**WHAT THE TASK ASKS:** Once the line with "ATOM 27 O O" is found in the entries below, print it and each following line exactly, stopping after the line with "ATOM 35 C CA"; print nothing else.

-------- PROVIDED DATA

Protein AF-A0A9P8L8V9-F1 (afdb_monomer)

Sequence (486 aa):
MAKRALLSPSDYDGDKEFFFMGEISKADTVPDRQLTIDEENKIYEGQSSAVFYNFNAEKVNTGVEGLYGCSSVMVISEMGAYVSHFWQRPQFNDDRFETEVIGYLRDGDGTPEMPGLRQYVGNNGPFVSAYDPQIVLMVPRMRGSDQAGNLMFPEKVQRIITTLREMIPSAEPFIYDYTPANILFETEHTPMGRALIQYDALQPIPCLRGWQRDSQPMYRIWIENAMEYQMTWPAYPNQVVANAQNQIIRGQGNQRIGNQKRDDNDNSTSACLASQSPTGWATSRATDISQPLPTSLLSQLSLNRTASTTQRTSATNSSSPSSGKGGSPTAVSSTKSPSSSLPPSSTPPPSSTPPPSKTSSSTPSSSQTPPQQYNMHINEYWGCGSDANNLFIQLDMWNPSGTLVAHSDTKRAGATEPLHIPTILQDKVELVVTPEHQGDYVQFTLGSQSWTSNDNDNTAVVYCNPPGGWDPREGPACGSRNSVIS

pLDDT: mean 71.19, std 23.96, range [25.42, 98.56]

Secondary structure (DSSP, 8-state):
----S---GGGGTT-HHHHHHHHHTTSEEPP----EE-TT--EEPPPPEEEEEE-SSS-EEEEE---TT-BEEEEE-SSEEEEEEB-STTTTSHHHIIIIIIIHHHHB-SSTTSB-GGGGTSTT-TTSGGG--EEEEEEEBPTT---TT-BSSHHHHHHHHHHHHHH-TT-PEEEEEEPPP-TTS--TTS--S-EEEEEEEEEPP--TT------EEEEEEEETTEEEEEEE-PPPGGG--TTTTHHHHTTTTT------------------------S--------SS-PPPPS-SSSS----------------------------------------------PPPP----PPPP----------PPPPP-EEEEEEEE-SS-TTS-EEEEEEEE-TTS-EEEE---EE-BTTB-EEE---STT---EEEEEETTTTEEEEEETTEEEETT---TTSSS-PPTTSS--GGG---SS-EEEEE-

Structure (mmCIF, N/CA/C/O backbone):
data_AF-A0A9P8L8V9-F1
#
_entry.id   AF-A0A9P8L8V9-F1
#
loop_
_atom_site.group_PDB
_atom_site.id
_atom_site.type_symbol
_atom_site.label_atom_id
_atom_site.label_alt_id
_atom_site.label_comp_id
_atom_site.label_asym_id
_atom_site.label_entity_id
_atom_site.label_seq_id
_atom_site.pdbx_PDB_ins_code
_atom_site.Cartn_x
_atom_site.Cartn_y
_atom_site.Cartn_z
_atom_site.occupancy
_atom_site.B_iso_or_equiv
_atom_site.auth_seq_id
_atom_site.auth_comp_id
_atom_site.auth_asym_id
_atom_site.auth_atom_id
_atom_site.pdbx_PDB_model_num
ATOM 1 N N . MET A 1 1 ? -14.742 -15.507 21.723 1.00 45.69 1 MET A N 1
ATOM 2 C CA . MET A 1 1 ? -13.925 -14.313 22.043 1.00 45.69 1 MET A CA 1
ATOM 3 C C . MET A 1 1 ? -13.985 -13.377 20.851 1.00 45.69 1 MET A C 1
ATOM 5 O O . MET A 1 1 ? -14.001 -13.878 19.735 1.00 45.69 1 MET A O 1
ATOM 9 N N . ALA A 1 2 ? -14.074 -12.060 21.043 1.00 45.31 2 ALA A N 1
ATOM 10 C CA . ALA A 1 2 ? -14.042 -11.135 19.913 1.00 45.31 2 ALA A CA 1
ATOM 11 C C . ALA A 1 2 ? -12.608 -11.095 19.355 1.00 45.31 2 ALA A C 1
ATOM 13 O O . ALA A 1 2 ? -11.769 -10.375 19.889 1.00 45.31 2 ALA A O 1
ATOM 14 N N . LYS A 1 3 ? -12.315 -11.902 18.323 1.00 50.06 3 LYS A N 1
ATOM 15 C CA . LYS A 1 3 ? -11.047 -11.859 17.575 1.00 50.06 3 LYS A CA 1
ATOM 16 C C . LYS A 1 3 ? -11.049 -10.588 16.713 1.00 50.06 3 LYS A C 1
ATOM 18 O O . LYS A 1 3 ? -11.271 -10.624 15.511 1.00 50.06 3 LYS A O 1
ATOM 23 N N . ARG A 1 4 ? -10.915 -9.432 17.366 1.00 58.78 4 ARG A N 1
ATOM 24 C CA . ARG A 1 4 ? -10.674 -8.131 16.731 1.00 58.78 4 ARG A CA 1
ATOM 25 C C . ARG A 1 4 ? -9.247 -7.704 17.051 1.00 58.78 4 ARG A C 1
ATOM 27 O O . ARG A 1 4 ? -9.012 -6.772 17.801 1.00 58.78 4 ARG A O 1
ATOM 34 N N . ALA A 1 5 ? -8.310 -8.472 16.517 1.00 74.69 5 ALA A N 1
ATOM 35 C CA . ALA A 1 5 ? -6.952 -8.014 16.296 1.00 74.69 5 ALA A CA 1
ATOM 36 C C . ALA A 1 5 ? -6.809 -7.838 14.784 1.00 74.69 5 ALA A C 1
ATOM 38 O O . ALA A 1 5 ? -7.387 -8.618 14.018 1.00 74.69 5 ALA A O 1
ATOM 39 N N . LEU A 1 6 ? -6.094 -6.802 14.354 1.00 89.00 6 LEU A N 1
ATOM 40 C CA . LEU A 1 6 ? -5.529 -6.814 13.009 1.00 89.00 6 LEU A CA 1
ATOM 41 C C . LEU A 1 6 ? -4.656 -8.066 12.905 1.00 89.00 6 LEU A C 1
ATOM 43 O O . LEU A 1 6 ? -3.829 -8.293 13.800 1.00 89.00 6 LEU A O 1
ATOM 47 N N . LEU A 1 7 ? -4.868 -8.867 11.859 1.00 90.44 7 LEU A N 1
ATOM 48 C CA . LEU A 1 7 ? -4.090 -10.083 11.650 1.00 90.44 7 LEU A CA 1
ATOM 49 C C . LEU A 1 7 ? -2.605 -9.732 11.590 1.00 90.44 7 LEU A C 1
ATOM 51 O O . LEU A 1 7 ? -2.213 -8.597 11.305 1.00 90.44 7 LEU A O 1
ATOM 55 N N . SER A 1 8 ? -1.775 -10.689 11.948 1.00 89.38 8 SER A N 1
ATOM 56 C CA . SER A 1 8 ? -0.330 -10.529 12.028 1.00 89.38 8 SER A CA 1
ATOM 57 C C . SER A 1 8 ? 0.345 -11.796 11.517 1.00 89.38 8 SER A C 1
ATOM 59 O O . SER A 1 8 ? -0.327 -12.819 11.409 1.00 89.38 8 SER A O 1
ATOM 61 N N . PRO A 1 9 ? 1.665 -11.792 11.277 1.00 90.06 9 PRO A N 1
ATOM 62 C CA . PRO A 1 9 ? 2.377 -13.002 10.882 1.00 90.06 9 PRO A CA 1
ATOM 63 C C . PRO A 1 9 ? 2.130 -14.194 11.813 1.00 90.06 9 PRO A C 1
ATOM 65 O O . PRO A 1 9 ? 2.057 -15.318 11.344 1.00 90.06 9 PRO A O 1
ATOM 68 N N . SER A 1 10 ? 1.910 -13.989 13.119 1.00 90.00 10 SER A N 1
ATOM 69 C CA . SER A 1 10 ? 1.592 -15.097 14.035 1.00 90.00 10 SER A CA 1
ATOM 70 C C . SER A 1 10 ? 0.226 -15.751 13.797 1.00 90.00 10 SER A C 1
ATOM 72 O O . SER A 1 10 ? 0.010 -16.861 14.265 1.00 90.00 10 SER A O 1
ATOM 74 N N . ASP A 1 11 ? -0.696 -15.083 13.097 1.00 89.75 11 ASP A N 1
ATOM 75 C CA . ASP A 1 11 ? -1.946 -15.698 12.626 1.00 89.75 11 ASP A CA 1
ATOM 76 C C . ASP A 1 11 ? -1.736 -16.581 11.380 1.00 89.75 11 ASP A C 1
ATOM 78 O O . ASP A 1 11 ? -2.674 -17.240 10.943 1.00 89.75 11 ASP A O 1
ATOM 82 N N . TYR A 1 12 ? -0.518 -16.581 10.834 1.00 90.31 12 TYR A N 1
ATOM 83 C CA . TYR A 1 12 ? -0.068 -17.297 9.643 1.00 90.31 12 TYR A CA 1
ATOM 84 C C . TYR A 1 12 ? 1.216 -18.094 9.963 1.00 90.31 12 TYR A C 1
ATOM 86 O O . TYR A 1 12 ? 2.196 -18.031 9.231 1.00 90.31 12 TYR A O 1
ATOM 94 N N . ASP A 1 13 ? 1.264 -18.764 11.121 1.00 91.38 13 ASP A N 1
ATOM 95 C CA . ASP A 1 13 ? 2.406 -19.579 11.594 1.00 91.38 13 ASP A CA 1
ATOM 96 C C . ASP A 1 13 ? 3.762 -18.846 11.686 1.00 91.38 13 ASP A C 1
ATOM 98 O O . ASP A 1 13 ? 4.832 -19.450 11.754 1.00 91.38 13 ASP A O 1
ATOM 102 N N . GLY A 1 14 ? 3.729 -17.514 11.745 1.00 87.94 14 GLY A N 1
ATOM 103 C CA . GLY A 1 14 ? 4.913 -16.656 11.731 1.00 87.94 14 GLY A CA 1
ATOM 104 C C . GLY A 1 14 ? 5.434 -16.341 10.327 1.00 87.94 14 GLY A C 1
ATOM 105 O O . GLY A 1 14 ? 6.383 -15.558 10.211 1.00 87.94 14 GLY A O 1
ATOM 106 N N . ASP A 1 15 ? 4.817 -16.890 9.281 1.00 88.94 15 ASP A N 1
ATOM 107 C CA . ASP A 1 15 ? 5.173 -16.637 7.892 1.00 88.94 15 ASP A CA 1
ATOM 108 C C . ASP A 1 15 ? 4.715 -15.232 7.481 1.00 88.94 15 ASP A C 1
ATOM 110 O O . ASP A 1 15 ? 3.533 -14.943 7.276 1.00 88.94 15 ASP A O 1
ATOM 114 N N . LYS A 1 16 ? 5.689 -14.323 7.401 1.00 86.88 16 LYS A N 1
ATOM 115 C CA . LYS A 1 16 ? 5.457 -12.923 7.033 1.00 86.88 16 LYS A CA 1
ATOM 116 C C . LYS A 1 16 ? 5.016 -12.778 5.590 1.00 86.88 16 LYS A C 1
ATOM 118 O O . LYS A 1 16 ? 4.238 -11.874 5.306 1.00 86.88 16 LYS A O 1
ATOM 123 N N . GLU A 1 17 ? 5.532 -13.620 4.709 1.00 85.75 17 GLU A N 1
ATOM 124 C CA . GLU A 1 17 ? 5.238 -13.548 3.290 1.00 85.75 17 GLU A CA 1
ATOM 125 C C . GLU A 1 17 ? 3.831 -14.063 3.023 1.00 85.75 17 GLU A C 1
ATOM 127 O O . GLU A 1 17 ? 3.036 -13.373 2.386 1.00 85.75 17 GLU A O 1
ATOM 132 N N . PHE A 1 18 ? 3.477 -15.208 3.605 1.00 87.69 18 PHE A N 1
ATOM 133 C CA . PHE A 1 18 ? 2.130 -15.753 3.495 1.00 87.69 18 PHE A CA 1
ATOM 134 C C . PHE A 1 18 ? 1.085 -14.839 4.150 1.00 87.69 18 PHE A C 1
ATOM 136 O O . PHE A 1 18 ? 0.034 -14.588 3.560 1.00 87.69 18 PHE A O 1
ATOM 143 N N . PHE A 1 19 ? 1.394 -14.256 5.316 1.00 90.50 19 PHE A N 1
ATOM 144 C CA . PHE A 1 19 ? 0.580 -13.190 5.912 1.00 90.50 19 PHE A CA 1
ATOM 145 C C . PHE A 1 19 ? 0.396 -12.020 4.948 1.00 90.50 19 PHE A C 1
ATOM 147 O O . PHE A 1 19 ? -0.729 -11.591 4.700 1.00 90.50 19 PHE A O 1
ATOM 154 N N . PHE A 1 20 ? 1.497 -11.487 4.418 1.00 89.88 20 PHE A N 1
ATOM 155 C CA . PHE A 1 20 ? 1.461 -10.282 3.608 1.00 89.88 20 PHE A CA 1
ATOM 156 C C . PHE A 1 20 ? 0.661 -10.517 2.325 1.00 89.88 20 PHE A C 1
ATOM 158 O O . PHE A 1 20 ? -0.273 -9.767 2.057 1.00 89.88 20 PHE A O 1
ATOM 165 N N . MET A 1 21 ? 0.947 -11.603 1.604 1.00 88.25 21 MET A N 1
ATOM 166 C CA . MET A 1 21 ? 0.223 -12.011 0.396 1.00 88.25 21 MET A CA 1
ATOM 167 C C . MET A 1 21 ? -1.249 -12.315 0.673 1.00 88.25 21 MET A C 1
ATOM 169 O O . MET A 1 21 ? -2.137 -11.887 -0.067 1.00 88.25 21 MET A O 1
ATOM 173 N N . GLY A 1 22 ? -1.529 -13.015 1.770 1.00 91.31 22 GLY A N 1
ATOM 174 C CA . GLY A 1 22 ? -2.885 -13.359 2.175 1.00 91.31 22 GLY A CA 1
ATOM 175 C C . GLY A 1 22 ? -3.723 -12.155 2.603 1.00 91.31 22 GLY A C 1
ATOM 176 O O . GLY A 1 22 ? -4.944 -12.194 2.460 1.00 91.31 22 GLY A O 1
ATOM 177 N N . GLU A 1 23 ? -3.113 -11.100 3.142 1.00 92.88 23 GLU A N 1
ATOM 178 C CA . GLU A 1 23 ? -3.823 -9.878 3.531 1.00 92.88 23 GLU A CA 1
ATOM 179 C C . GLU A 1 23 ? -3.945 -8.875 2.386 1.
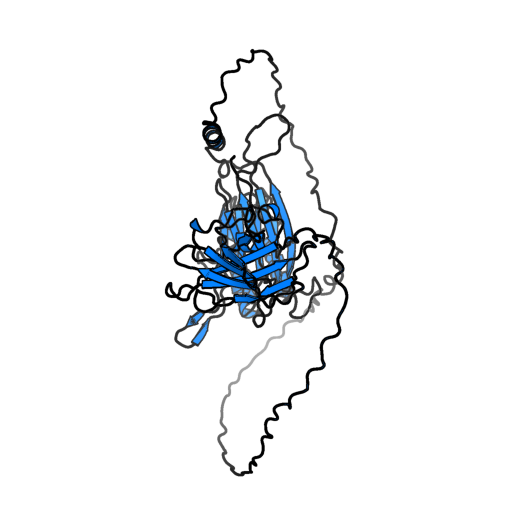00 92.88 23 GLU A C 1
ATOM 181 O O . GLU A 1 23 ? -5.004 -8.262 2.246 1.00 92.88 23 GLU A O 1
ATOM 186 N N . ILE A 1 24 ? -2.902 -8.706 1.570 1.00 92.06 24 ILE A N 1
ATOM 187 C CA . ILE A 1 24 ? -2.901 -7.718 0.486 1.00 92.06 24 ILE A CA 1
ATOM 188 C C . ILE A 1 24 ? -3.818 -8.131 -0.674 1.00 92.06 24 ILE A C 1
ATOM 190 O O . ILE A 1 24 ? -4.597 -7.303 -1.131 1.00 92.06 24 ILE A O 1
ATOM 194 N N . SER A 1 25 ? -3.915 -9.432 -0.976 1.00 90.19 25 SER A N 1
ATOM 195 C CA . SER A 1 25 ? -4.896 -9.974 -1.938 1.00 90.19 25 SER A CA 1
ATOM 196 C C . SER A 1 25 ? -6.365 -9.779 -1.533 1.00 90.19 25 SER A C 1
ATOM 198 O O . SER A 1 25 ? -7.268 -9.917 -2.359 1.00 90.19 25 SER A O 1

----------------

**SOLUTION TO THE PROBLEM:**
ATOM 27 O O . ARG A 1 4 ? -9.012 -6.772 17.801 1.00 58.78 4 ARG A O 1
ATOM 34 N N . ALA A 1 5 ? -8.310 -8.472 16.517 1.00 74.69 5 ALA A N 1
ATOM 35 C CA . ALA A 1 5 ? -6.952 -8.014 16.296 1.00 74.69 5 ALA A CA 1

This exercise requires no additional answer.